The EN13757 standard communication system 
The EN13757-4 European standard is part of a metering standard suite managed by the CEN TC294 technical committee. The CEN TC294 standardizes communication for gas, water and heat meters as well as for heat cost allocators. EN13757-4 defines the wireless low level interface of this standard, including physical and MAC layers. This standard includes a long list of variants.

In 2012, the emergence of the EN13757-4/N2 variant within the CEN TC294 technical committee constituted a turning point.

The EN13757-4 mode N is the physical layer of Wize technology. The application layer of the Wize protocol is referenced in the EN13757 standard family and a liaison between the Wize Alliance, created in 2018, and the CEN technical committee "TC294" was granted in 2018. The Wize protocol is now open for free access and other uses such as the Internet of Things.

Technical features

Channels 
The radio spectrum of the EN13757-4 mode N standard defines 6 channels within the VHF band (5 up and 1 down). The combination of a low channel bandwidth (12.5 kHz), high speed option using 4GFSK modulation, bidirectionality and a high transmission power (500 mW, +27 dBm) enables the technology to achieve high radio performance.

Range 
Per unit, the in situ coverage of Wize technology varies from 50 km outdoors, 10 km indoors and 2.5 km deep indoors.

Battery lifetime 
The small amount of communication per day (5 to 10) enables the power consumption to be very low. Small lithium batteries cells (AA, A or C) are enough to power the devices for 15–20 years for remote meter reading.

End-to-end security 
The communication between devices and gateways (link layer) is end-to-end encrypted using hash keys in AES-128 to secure the data.

Over-the-air (OTA) updates 
A protocol mechanism allows to schedule and perform, via broadcasting, an update of the devices' firmware over the air wirelessly.

Roll outs 
So far, more than 7 million smart meters are operated with the Wize protocol.

In France, GRDF took the decision in 2012 to develop gas meter solutions called Gazpar using Wize technology. The deployment of 11 million smart meters and ten thousand gateways started in 2016 and is expected to be completed by 2022. It is mainly an energy efficiency project dedicated to clients and collectivities, designed to:

 Increase customer satisfaction through daily and automatic remote reading of gas consumption measures
 Develop energy savings by making consumption data available to clients.
 Optimize grid management and enhance performance of Distribution System Operators (DSOs), through more accurate knowledge of consumed volumes of gas.
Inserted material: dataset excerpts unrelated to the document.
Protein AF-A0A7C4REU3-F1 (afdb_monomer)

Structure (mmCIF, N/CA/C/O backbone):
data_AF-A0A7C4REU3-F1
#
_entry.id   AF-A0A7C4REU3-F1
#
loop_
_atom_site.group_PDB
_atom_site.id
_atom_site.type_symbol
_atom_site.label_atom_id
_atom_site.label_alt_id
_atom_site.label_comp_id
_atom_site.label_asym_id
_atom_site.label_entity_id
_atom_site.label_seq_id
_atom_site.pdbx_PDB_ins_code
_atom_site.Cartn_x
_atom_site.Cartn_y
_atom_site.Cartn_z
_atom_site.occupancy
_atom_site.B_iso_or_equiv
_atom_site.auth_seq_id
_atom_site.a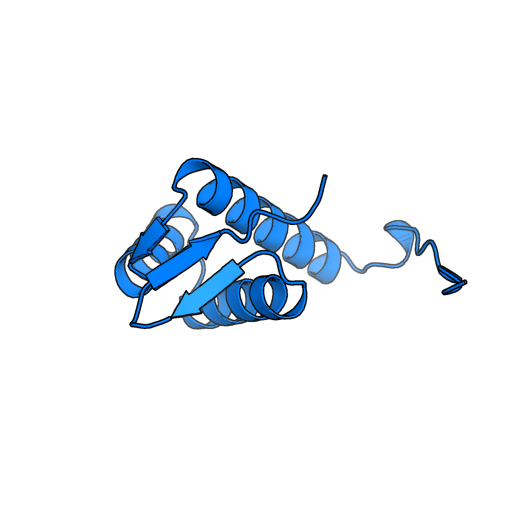uth_comp_id
_atom_site.auth_asym_id
_atom_site.auth_atom_id
_atom_site.pdbx_PDB_model_num
ATOM 1 N N . MET A 1 1 ? 1.077 -27.380 16.295 1.00 42.19 1 MET A N 1
ATOM 2 C CA . MET A 1 1 ? 2.415 -27.363 15.674 1.00 42.19 1 MET A CA 1
ATOM 3 C C . MET A 1 1 ? 2.205 -27.157 14.189 1.00 42.19 1 MET A C 1
ATOM 5 O O . MET A 1 1 ? 1.733 -28.070 13.531 1.00 42.19 1 MET A O 1
ATOM 9 N N . SER A 1 2 ? 2.421 -25.941 13.696 1.00 43.88 2 SER A N 1
ATOM 10 C CA . SER A 1 2 ? 2.422 -25.645 12.263 1.00 43.88 2 SER A CA 1
ATOM 11 C C . SER A 1 2 ? 3.851 -25.289 11.885 1.00 43.88 2 SER A C 1
ATOM 13 O O . SER A 1 2 ? 4.353 -24.207 12.176 1.00 43.88 2 SER A O 1
ATOM 15 N N . GLU A 1 3 ? 4.501 -26.301 11.344 1.00 45.28 3 GLU A N 1
ATOM 16 C CA . GLU A 1 3 ? 5.806 -26.329 10.714 1.00 45.28 3 GLU A CA 1
ATOM 17 C C . GLU A 1 3 ? 6.046 -25.134 9.767 1.00 45.28 3 GLU A C 1
ATOM 19 O O . GLU A 1 3 ? 5.505 -25.055 8.667 1.00 45.28 3 GLU A O 1
ATOM 24 N N . ASN A 1 4 ? 6.895 -24.197 10.197 1.00 50.16 4 ASN A N 1
ATOM 25 C CA . ASN A 1 4 ? 7.470 -23.153 9.347 1.00 50.16 4 ASN A CA 1
ATOM 26 C C . ASN A 1 4 ? 8.675 -23.768 8.598 1.00 50.16 4 ASN A C 1
ATOM 28 O O . ASN A 1 4 ? 9.817 -23.625 9.029 1.00 50.16 4 ASN A O 1
ATOM 32 N N . ILE A 1 5 ? 8.419 -24.556 7.543 1.00 54.59 5 ILE A N 1
ATOM 33 C CA . ILE A 1 5 ? 9.444 -25.409 6.887 1.00 54.59 5 ILE A CA 1
ATOM 34 C C . ILE A 1 5 ? 10.359 -24.658 5.908 1.00 54.59 5 ILE A C 1
ATOM 36 O O . ILE A 1 5 ? 11.409 -25.180 5.547 1.00 54.59 5 ILE A O 1
ATOM 40 N N . TYR A 1 6 ? 10.057 -23.424 5.510 1.00 53.78 6 TYR A N 1
ATOM 41 C CA . TYR A 1 6 ? 10.894 -22.725 4.531 1.00 53.78 6 TYR A CA 1
ATOM 42 C C . TYR A 1 6 ? 11.271 -21.323 4.995 1.00 53.78 6 TYR A C 1
ATOM 44 O O . TYR A 1 6 ? 10.574 -20.347 4.728 1.00 53.78 6 TYR A O 1
ATOM 52 N N . TRP A 1 7 ? 12.435 -21.219 5.637 1.00 53.22 7 TRP A N 1
ATOM 53 C CA . TRP A 1 7 ? 13.198 -19.974 5.662 1.00 53.22 7 TRP A CA 1
ATOM 54 C C . TRP A 1 7 ? 13.800 -19.786 4.266 1.00 53.22 7 TRP A C 1
ATOM 56 O O . TRP A 1 7 ? 14.889 -20.277 3.978 1.00 53.22 7 TRP A O 1
ATOM 66 N N . MET A 1 8 ? 13.045 -19.167 3.358 1.00 60.88 8 MET A N 1
ATOM 67 C CA . MET A 1 8 ? 13.583 -18.782 2.054 1.00 60.88 8 MET A CA 1
ATOM 68 C C . MET A 1 8 ? 14.476 -17.558 2.236 1.00 60.88 8 MET A C 1
ATOM 70 O O . MET A 1 8 ? 14.004 -16.501 2.649 1.00 60.88 8 MET A O 1
ATOM 74 N N . ASP A 1 9 ? 15.763 -17.727 1.942 1.00 64.56 9 ASP A N 1
ATOM 75 C CA . ASP A 1 9 ? 16.715 -16.626 1.864 1.00 64.56 9 ASP A CA 1
ATOM 76 C C . ASP A 1 9 ? 16.343 -15.700 0.693 1.00 64.56 9 ASP A C 1
ATOM 78 O O . ASP A 1 9 ? 15.954 -16.151 -0.390 1.00 64.56 9 ASP A O 1
ATOM 82 N N . ASP A 1 10 ? 16.475 -14.392 0.907 1.00 64.44 10 ASP A N 1
ATOM 83 C CA . ASP A 1 10 ? 16.169 -13.353 -0.079 1.00 64.44 10 ASP A CA 1
ATOM 84 C C . ASP A 1 10 ? 17.039 -13.490 -1.343 1.00 64.44 10 ASP A C 1
ATOM 86 O O . ASP A 1 10 ? 16.675 -12.960 -2.394 1.00 64.44 10 ASP A O 1
ATOM 90 N N . SER A 1 11 ? 18.142 -14.247 -1.269 1.00 67.00 11 SER A N 1
ATOM 91 C CA . SER A 1 11 ? 18.998 -14.629 -2.401 1.00 67.00 11 SER A CA 1
ATOM 92 C C . SER A 1 11 ? 18.284 -15.435 -3.498 1.00 67.00 11 SER A C 1
ATOM 94 O O . SER A 1 11 ? 18.761 -15.469 -4.632 1.00 67.00 11 SER A O 1
ATOM 96 N N . ILE A 1 12 ? 17.127 -16.038 -3.197 1.00 78.06 12 ILE A N 1
ATOM 97 C CA . ILE A 1 12 ? 16.291 -16.767 -4.167 1.00 78.06 12 ILE A CA 1
ATOM 98 C C . ILE A 1 12 ? 15.452 -15.801 -5.024 1.00 78.06 12 ILE A C 1
ATOM 100 O O . ILE A 1 12 ? 15.004 -16.155 -6.117 1.00 78.06 12 ILE A O 1
ATOM 104 N N . LEU A 1 13 ? 15.225 -14.572 -4.549 1.00 77.50 13 LEU A N 1
ATOM 105 C CA . LEU A 1 13 ? 14.367 -13.605 -5.226 1.00 77.50 13 LEU A CA 1
ATOM 106 C C . LEU A 1 13 ? 15.120 -12.899 -6.352 1.00 77.50 13 LEU A C 1
ATOM 108 O O . LEU A 1 13 ? 16.175 -12.295 -6.150 1.00 77.50 13 LEU A O 1
ATOM 112 N N . ASP A 1 14 ? 14.519 -12.870 -7.540 1.00 87.56 14 ASP A N 1
ATOM 113 C CA . ASP A 1 14 ? 15.045 -12.058 -8.628 1.00 87.56 14 ASP A CA 1
ATOM 114 C C . ASP A 1 14 ? 14.962 -10.546 -8.288 1.00 87.56 14 ASP A C 1
ATOM 116 O O . ASP A 1 14 ? 14.161 -10.119 -7.439 1.00 87.56 14 ASP A O 1
ATOM 120 N N . PRO A 1 15 ? 15.754 -9.683 -8.955 1.00 88.19 15 PRO A N 1
ATOM 121 C CA . PRO A 1 15 ? 15.782 -8.251 -8.657 1.00 88.19 15 PRO A CA 1
ATOM 122 C C . PRO A 1 15 ? 14.416 -7.547 -8.707 1.00 88.19 15 PRO A C 1
ATOM 124 O O . PRO A 1 15 ? 14.179 -6.602 -7.943 1.00 88.19 15 PRO A O 1
ATOM 127 N N . PHE A 1 16 ? 13.490 -7.987 -9.566 1.00 86.44 16 PHE A N 1
ATOM 128 C CA . PHE A 1 16 ? 12.140 -7.429 -9.624 1.00 86.44 16 PHE A CA 1
ATOM 129 C C . PHE A 1 16 ? 11.311 -7.841 -8.412 1.00 86.44 16 PHE A C 1
ATOM 131 O O . PHE A 1 16 ? 10.581 -7.005 -7.868 1.00 86.44 16 PHE A O 1
ATOM 138 N N . GLN A 1 17 ? 11.441 -9.085 -7.954 1.00 85.56 17 GLN A N 1
ATOM 139 C CA . GLN A 1 17 ? 10.778 -9.553 -6.739 1.00 85.56 17 GLN A CA 1
ATOM 140 C C . GLN A 1 17 ? 11.300 -8.845 -5.488 1.00 85.56 17 GLN A C 1
ATOM 142 O O . GLN A 1 17 ? 10.491 -8.355 -4.695 1.00 85.56 17 GLN A O 1
ATOM 147 N N . MET A 1 18 ? 12.617 -8.652 -5.364 1.00 88.00 18 MET A N 1
ATOM 148 C CA . MET A 1 18 ? 13.189 -7.834 -4.286 1.00 88.00 18 MET A CA 1
ATOM 149 C C . MET A 1 18 ? 12.633 -6.404 -4.302 1.00 88.00 18 MET A C 1
ATOM 151 O O . MET A 1 18 ? 12.225 -5.861 -3.271 1.00 88.00 18 ME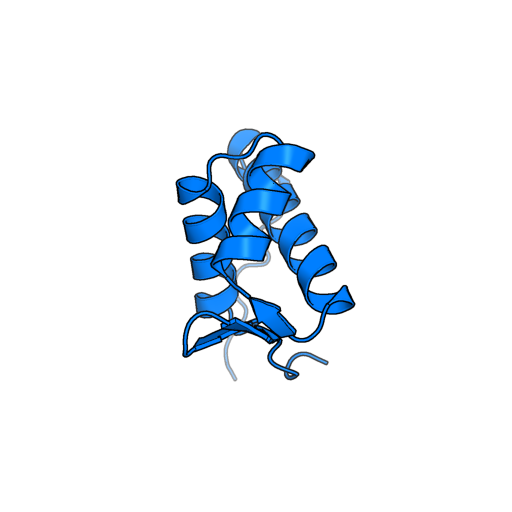T A O 1
ATOM 155 N N . LYS A 1 19 ? 12.560 -5.780 -5.484 1.00 88.88 19 LYS A N 1
ATOM 156 C CA . LYS A 1 19 ? 12.010 -4.425 -5.638 1.00 88.88 19 LYS A CA 1
ATOM 157 C C . LYS A 1 19 ? 10.524 -4.367 -5.278 1.00 88.88 19 LYS A C 1
ATOM 159 O O . LYS A 1 19 ? 10.088 -3.408 -4.640 1.00 88.88 19 LYS A O 1
ATOM 164 N N . LYS A 1 20 ? 9.746 -5.381 -5.666 1.00 89.88 20 LYS A N 1
ATOM 165 C CA . LYS A 1 20 ? 8.330 -5.519 -5.301 1.00 89.88 20 LYS A CA 1
ATOM 166 C C . LYS A 1 20 ? 8.168 -5.597 -3.783 1.00 89.88 20 LYS A C 1
ATOM 168 O O . LYS A 1 20 ? 7.379 -4.831 -3.236 1.00 89.88 20 LYS A O 1
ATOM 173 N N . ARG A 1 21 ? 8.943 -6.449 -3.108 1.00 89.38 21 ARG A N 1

By the end of October 2019, 4.5 million gas meters and 6,500 data-concentrators were installed in the field. GRDF intends to use its base infrastructure built on Wize technology for automatic and daily reading of industrial meters.

In 2018, the French local utility Régaz Bordeaux started a smart metering project with 250,000 gas meters.

The development of Wize 169 MHz infrastructures has also been undertaken in the water sector by the private utility Suez Eau France and other public water utilities such as Eau de Paris.

Smart water meters have also been deployed with Wize technology by other European utilities such as Aigües de Barcelona in Spain and Ovak in the Czech Republic.

Wize Alliance 
Founded by Suez, GRDF and Sagemcom in March 2017, the Wize Alliance aims to promote and develop the use of the 169 MHz Wize protocol. The Wize Alliance is presided by Edouard Sauvage, CEO of GRDF (2016-2021). The board is constituted by the three founding members GRDF, Suez and Sagemcom.

Using the frequency 169 MHz is free by rights within the European Union, it is not mandatory to be part of the Wize Alliance to use the technology. However, only members of the Alliance have access to the technical specifications of Wize technology using the frequency 169 MHz.